### TASK PROMPT:
Your answer should be the exact lines of the data below from the one containing "ATOM 235 O O" through the one containing "ATOM 246 C CA"; please include nothing else.

Data excerpts:
+ + + + + + +
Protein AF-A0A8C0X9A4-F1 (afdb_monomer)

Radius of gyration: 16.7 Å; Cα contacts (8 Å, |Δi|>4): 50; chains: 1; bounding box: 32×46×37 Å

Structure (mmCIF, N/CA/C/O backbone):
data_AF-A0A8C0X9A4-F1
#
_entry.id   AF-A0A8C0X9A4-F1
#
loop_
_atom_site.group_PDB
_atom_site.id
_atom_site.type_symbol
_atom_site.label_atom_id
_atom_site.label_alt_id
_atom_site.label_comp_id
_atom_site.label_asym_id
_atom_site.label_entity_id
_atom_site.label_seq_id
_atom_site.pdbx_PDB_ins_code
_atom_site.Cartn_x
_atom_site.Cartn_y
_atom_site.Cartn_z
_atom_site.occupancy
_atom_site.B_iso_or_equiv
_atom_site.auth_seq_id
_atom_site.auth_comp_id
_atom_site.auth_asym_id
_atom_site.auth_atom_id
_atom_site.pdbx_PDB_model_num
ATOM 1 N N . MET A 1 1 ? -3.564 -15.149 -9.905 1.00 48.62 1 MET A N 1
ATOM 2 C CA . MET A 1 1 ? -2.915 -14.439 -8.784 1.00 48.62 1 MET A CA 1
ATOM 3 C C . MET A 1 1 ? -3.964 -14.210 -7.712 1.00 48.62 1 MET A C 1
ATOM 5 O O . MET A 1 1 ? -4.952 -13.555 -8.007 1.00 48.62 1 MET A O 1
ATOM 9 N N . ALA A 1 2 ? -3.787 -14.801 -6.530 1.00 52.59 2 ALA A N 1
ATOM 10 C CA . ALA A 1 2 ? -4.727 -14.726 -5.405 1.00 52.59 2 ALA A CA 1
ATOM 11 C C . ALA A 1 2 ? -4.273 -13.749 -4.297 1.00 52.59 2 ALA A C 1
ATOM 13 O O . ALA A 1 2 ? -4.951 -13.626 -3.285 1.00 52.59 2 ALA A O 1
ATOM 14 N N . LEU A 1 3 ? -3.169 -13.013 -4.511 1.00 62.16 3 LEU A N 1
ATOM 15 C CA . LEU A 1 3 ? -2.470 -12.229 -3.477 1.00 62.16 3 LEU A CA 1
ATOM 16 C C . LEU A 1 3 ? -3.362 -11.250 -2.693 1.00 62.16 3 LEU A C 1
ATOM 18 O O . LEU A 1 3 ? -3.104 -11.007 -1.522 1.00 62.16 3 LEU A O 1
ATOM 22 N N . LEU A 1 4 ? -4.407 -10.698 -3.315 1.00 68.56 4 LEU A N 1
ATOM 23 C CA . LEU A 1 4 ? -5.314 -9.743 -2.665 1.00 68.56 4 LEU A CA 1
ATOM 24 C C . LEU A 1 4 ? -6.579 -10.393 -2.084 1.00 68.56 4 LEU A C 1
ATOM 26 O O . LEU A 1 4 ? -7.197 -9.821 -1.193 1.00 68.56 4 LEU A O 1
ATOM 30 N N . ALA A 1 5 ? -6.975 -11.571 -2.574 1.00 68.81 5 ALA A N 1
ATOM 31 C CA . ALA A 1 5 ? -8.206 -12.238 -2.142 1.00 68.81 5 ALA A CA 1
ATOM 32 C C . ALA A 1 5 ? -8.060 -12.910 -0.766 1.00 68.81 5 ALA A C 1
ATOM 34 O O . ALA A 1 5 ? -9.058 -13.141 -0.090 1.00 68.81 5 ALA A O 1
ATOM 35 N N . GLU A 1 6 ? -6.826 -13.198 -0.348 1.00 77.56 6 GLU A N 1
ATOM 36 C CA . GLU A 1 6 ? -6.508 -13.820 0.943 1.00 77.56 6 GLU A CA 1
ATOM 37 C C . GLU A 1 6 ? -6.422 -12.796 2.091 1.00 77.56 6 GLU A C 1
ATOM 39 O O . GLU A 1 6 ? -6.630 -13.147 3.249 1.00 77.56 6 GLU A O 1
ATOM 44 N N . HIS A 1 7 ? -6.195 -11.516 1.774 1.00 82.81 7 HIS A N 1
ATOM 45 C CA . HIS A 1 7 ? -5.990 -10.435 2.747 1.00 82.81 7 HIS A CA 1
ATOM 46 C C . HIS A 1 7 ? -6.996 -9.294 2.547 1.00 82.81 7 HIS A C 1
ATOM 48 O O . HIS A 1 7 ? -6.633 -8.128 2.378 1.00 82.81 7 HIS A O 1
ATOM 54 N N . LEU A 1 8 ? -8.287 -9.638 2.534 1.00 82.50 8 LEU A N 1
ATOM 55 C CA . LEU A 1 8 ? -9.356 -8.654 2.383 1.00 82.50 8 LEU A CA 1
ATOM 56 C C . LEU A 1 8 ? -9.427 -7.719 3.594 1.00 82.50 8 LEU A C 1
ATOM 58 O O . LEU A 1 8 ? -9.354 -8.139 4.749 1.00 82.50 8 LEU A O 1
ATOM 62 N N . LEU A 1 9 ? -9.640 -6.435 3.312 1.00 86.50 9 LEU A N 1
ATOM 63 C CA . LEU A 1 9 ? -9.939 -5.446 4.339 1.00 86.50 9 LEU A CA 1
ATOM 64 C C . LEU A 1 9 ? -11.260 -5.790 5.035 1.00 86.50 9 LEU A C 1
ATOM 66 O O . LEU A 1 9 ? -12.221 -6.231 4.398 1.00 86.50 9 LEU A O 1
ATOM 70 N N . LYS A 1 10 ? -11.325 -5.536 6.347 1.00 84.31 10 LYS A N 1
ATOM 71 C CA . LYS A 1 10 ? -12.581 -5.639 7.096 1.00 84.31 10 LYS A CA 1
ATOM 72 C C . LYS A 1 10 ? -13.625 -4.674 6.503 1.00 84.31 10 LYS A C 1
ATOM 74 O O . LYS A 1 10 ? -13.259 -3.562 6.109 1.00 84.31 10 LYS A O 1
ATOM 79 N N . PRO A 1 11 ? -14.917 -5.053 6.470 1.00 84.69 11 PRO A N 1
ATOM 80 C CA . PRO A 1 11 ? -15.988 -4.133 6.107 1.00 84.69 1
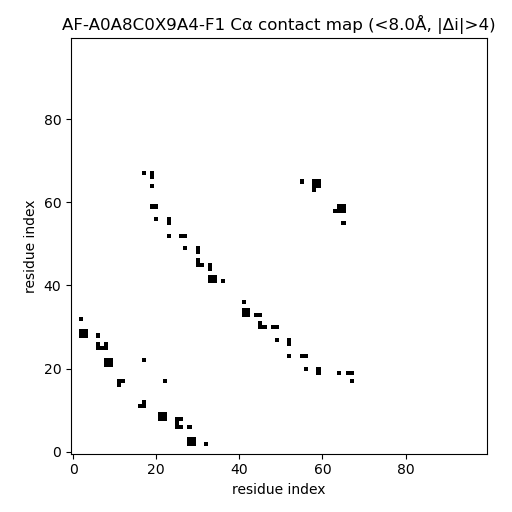1 PRO A CA 1
ATOM 81 C C . PRO A 1 11 ? -15.969 -2.888 6.994 1.00 84.69 11 PRO A C 1
ATOM 83 O O . PRO A 1 11 ? -15.648 -2.971 8.180 1.00 84.69 11 PRO A O 1
ATOM 86 N N . LEU A 1 12 ? -16.344 -1.741 6.428 1.00 83.56 12 LEU A N 1
ATOM 87 C CA . LEU A 1 12 ? -16.407 -0.492 7.179 1.00 83.56 12 LEU A CA 1
ATOM 88 C C . LEU A 1 12 ? -17.538 -0.568 8.228 1.00 83.56 12 LEU A C 1
ATOM 90 O O . LEU A 1 12 ? -18.691 -0.788 7.843 1.00 83.56 12 LEU A O 1
ATOM 94 N N . PRO A 1 13 ? -17.251 -0.382 9.528 1.00 80.88 13 PRO A N 1
ATOM 95 C CA . PRO A 1 13 ? -18.282 -0.345 10.561 1.00 80.88 13 PRO A CA 1
ATOM 96 C C . PRO A 1 13 ? -19.145 0.924 10.466 1.00 80.88 13 PRO A C 1
ATOM 98 O O . PRO A 1 13 ? -18.804 1.895 9.787 1.00 80.88 13 PRO A O 1
ATOM 101 N N . ALA A 1 14 ? -20.286 0.927 11.162 1.00 82.69 14 ALA A N 1
ATOM 102 C CA . ALA A 1 14 ? -21.264 2.020 11.111 1.00 82.69 14 ALA A CA 1
ATOM 103 C C . ALA A 1 14 ? -20.715 3.366 11.624 1.00 82.69 14 ALA A C 1
ATOM 105 O O . ALA A 1 14 ? -21.115 4.425 11.139 1.00 82.69 14 ALA A O
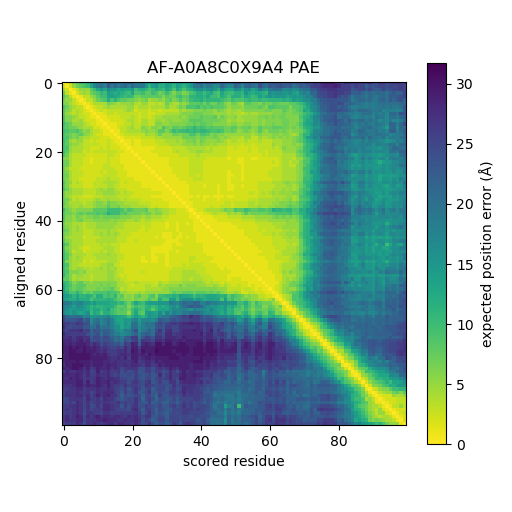 1
ATOM 106 N N . ASP A 1 15 ? -19.776 3.325 12.570 1.00 84.56 15 ASP A N 1
ATOM 107 C CA . ASP A 1 15 ? -19.063 4.492 13.103 1.00 84.56 15 ASP A CA 1
ATOM 108 C C . ASP A 1 15 ? -17.931 4.984 12.181 1.00 84.56 15 ASP A C 1
ATOM 110 O O . ASP A 1 15 ? -17.320 6.019 12.449 1.00 84.56 15 ASP A O 1
ATOM 114 N N . LYS A 1 16 ? -17.682 4.270 11.073 1.00 81.56 16 LYS A N 1
ATOM 115 C CA . LYS A 1 16 ? -16.641 4.533 10.072 1.00 81.56 16 LYS A CA 1
ATOM 116 C C . LYS A 1 16 ? -15.219 4.518 10.638 1.00 81.56 16 LYS A C 1
ATOM 118 O O . LYS A 1 16 ? -14.303 5.013 9.982 1.00 81.56 16 LYS A O 1
ATOM 123 N N . GLN A 1 17 ? -15.025 3.953 11.827 1.00 80.81 17 GLN A N 1
ATOM 124 C CA . GLN A 1 17 ? -13.703 3.797 12.414 1.00 80.81 17 GLN A CA 1
ATOM 125 C C . GLN A 1 17 ? -13.009 2.587 11.801 1.00 80.81 17 GLN A C 1
ATOM 127 O O . GLN A 1 17 ? -13.597 1.524 11.634 1.00 80.81 17 GLN A O 1
ATOM 132 N N . ILE A 1 18 ? -11.737 2.737 11.454 1.00 82.81 18 ILE A N 1
ATOM 133 C CA . ILE A 1 18 ? -10.934 1.633 10.932 1.00 82.81 18 ILE A CA 1
ATOM 134 C C . ILE A 1 18 ? -9.901 1.273 11.990 1.00 82.81 18 ILE A C 1
ATOM 136 O O . ILE A 1 18 ? -9.114 2.119 12.414 1.00 82.81 18 ILE A O 1
ATOM 140 N N . GLU A 1 19 ? -9.891 0.008 12.403 1.00 83.25 19 GLU A N 1
ATOM 141 C CA . GLU A 1 19 ? -8.883 -0.505 13.325 1.00 83.25 19 GLU A CA 1
ATOM 142 C C . GLU A 1 19 ? -7.504 -0.483 12.651 1.00 83.25 19 GLU A C 1
ATOM 144 O O . GLU A 1 19 ? -7.248 -1.221 11.696 1.00 83.25 19 GLU A O 1
ATOM 149 N N . THR A 1 20 ? -6.602 0.357 13.167 1.00 84.19 20 THR A N 1
ATOM 150 C CA . THR A 1 20 ? -5.276 0.597 12.579 1.00 84.19 20 THR A CA 1
ATOM 151 C C . THR A 1 20 ? -4.465 -0.690 12.400 1.00 84.19 20 THR A C 1
ATOM 153 O O . THR A 1 20 ? -3.873 -0.883 11.346 1.00 84.19 20 THR A O 1
ATOM 156 N N . GLY A 1 21 ? -4.452 -1.589 13.391 1.00 86.75 21 GLY A N 1
ATOM 157 C CA . GLY A 1 21 ? -3.660 -2.828 13.343 1.00 86.75 21 GLY A CA 1
ATOM 158 C C . GLY A 1 21 ? -4.078 -3.767 12.203 1.00 86.75 21 GLY A C 1
ATOM 159 O O . GLY A 1 21 ? -3.286 -3.975 11.286 1.00 86.75 21 GLY A O 1
ATOM 160 N N . PRO A 1 22 ? -5.325 -4.270 12.200 1.00 88.12 22 PRO A N 1
ATOM 161 C CA . PRO A 1 22 ? -5.830 -5.132 11.130 1.00 88.12 22 PRO A CA 1
ATOM 162 C C . PRO A 1 22 ? -5.793 -4.483 9.744 1.00 88.12 22 PRO A C 1
ATOM 164 O O . PRO A 1 22 ? -5.595 -5.170 8.745 1.00 88.12 22 PRO A O 1
ATOM 167 N N . PHE A 1 23 ? -5.955 -3.158 9.661 1.00 88.81 23 PHE A N 1
ATOM 168 C CA . PHE A 1 23 ? -5.769 -2.449 8.400 1.00 88.81 23 PHE A CA 1
ATOM 169 C C . PHE A 1 23 ? -4.321 -2.528 7.910 1.00 88.81 23 PHE A C 1
ATOM 171 O O . PHE A 1 23 ? -4.100 -2.893 6.759 1.00 88.81 23 PHE A O 1
ATOM 178 N N . LEU A 1 24 ? -3.345 -2.193 8.766 1.00 89.00 24 LEU A N 1
ATOM 179 C CA . LEU A 1 24 ? -1.919 -2.215 8.418 1.00 89.00 24 LEU A CA 1
ATOM 180 C C . LEU A 1 24 ? -1.443 -3.618 8.041 1.00 89.00 24 LEU A C 1
ATOM 182 O O . LEU A 1 24 ? -0.670 -3.753 7.097 1.00 89.00 24 LEU A O 1
ATOM 186 N N . GLU A 1 25 ? -1.942 -4.641 8.733 1.00 90.06 25 GLU A N 1
ATOM 187 C CA . GLU A 1 25 ? -1.698 -6.043 8.398 1.00 90.06 25 GLU A CA 1
ATOM 188 C C . GLU A 1 25 ? -2.179 -6.354 6.978 1.00 90.06 25 GLU A C 1
ATOM 190 O O . GLU A 1 25 ? -1.371 -6.727 6.131 1.00 90.06 25 GLU A O 1
ATOM 195 N N . ALA A 1 26 ? -3.450 -6.093 6.669 1.00 89.88 26 ALA A N 1
ATOM 196 C CA . ALA A 1 26 ? -4.005 -6.359 5.346 1.00 89.88 26 ALA A CA 1
ATOM 197 C C . ALA A 1 26 ? -3.272 -5.592 4.226 1.00 89.88 26 ALA A C 1
ATOM 199 O O . ALA A 1 26 ? -2.913 -6.181 3.205 1.00 89.88 26 ALA A O 1
ATOM 200 N N . VAL A 1 27 ? -2.977 -4.296 4.411 1.00 90.38 27 VAL A N 1
ATOM 201 C CA . VAL A 1 27 ? -2.279 -3.510 3.374 1.00 90.38 27 VAL A CA 1
ATOM 202 C C . VAL A 1 27 ? -0.794 -3.851 3.241 1.00 90.38 27 VAL A C 1
ATOM 204 O O . VAL A 1 27 ? -0.207 -3.543 2.205 1.00 90.38 27 VAL A O 1
ATOM 207 N N . SER A 1 28 ? -0.180 -4.521 4.223 1.00 91.69 28 SER A N 1
ATOM 208 C CA . SER A 1 28 ? 1.210 -4.997 4.123 1.00 91.69 28 SER A CA 1
ATOM 209 C C . SER A 1 28 ? 1.418 -6.035 3.015 1.00 91.69 28 SER A C 1
ATOM 211 O O . SER A 1 28 ? 2.535 -6.195 2.523 1.00 91.69 28 SER A O 1
ATOM 213 N N . HIS A 1 29 ? 0.336 -6.667 2.551 1.00 91.25 29 HIS A N 1
ATOM 214 C CA . HIS A 1 29 ? 0.342 -7.620 1.440 1.00 91.25 29 HIS A CA 1
ATOM 215 C C . HIS A 1 29 ? 0.190 -6.958 0.061 1.00 91.25 29 HIS A C 1
ATOM 217 O O . HIS A 1 29 ? 0.307 -7.630 -0.963 1.00 91.25 29 HIS A O 1
ATOM 223 N N . LEU A 1 30 ? -0.035 -5.639 0.004 1.00 90.88 30 LEU A N 1
ATOM 224 C CA . LEU A 1 30 ? -0.205 -4.898 -1.246 1.00 90.88 30 LEU A CA 1
ATOM 225 C C . LEU A 1 30 ? 1.112 -4.629 -2.002 1.00 90.88 30 LEU A C 1
ATOM 227 O O . LEU A 1 30 ? 1.113 -4.788 -3.218 1.00 90.88 30 LEU A O 1
ATOM 231 N N . PRO A 1 31 ? 2.244 -4.24
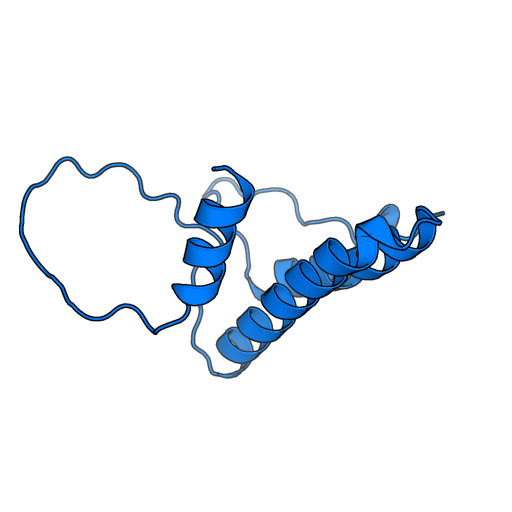5 -1.375 1.00 92.44 31 PRO A N 1
ATOM 232 C CA . PRO A 1 31 ? 3.464 -3.904 -2.111 1.00 92.44 31 PRO A CA 1
ATOM 233 C C . PRO A 1 31 ? 3.969 -4.967 -3.113 1.00 92.44 31 PRO A C 1
ATOM 235 O O . PRO A 1 31 ? 4.366 -4.576 -4.213 1.00 92.44 31 PRO A O 1
ATOM 238 N N . PRO A 1 32 ? 3.919 -6.286 -2.827 1.00 91.19 32 PRO A N 1
ATOM 239 C CA . PRO A 1 32 ? 4.290 -7.323 -3.799 1.00 91.19 32 PRO A CA 1
ATOM 240 C C . PRO A 1 32 ? 3.444 -7.337 -5.082 1.00 91.19 32 PRO A C 1
ATOM 242 O O . PRO A 1 32 ? 3.919 -7.781 -6.124 1.00 91.19 32 PRO A O 1
ATOM 245 N N . PHE A 1 33 ? 2.211 -6.816 -5.052 1.00 89.44 33 PHE A N 1
ATOM 246 C CA . PHE A 1 33 ? 1.363 -6.703 -6.244 1.00 89.44 33 PHE A CA 1
ATOM 247 C C . PHE A 1 33 ? 2.022 -5.867 -7.351 1.00 89.44 33 PHE A C 1
ATOM 249 O O . PHE A 1 33 ? 1.866 -6.170 -8.532 1.00 89.44 33 PHE A O 1
ATOM 256 N N . PHE A 1 34 ? 2.796 -4.840 -6.992 1.00 89.38 34 PHE A N 1
ATOM 257 C CA . PHE A 1 34 ? 3.458 -3.976 -7.971 1.00 89.38 34 PHE A CA 1
ATOM 258 C C . PHE A 1 34 ? 4.595 -4.681 -8.720 1.00 89.38 34 PHE A C 1
ATOM 260 O O . PHE A 1 34 ? 4.878 -4.318 -9.860 1.00 89.38 34 PHE A O 1
ATOM 267 N N . ASP A 1 35 ? 5.194 -5.726 -8.139 1.00 89.75 35 ASP A N 1
ATOM 268 C CA . ASP A 1 35 ? 6.181 -6.554 -8.842 1.00 89.75 35 ASP A CA 1
ATOM 269 C C . ASP A 1 35 ? 5.516 -7.381 -9.955 1.00 89.75 35 ASP A C 1
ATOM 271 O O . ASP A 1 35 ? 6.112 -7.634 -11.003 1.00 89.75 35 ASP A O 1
+ + + + + + +
### RESPONSE:
ATOM 235 O O . PRO A 1 31 ? 4.366 -4.576 -4.213 1.00 92.44 31 PRO A O 1
ATOM 238 N N . PRO A 1 32 ? 3.919 -6.286 -2.827 1.00 91.19 32 PRO A N 1
ATOM 239 C CA . PRO A 1 32 ? 4.290 -7.323 -3.799 1.00 91.19 32 PRO A CA 1
ATOM 240 C C . PRO A 1 32 ? 3.444 -7.337 -5.082 1.00 91.19 32 PRO A C 1
ATOM 242 O O . PRO A 1 32 ? 3.919 -7.781 -6.124 1.00 91.19 32 PRO A O 1
ATOM 245 N N . PHE A 1 33 ? 2.211 -6.816 -5.052 1.00 89.44 33 PHE A N 1
ATOM 246 C CA . PHE A 1 33 ? 1.363 -6.703 -6.244 1.00 89.44 33 PHE A CA 1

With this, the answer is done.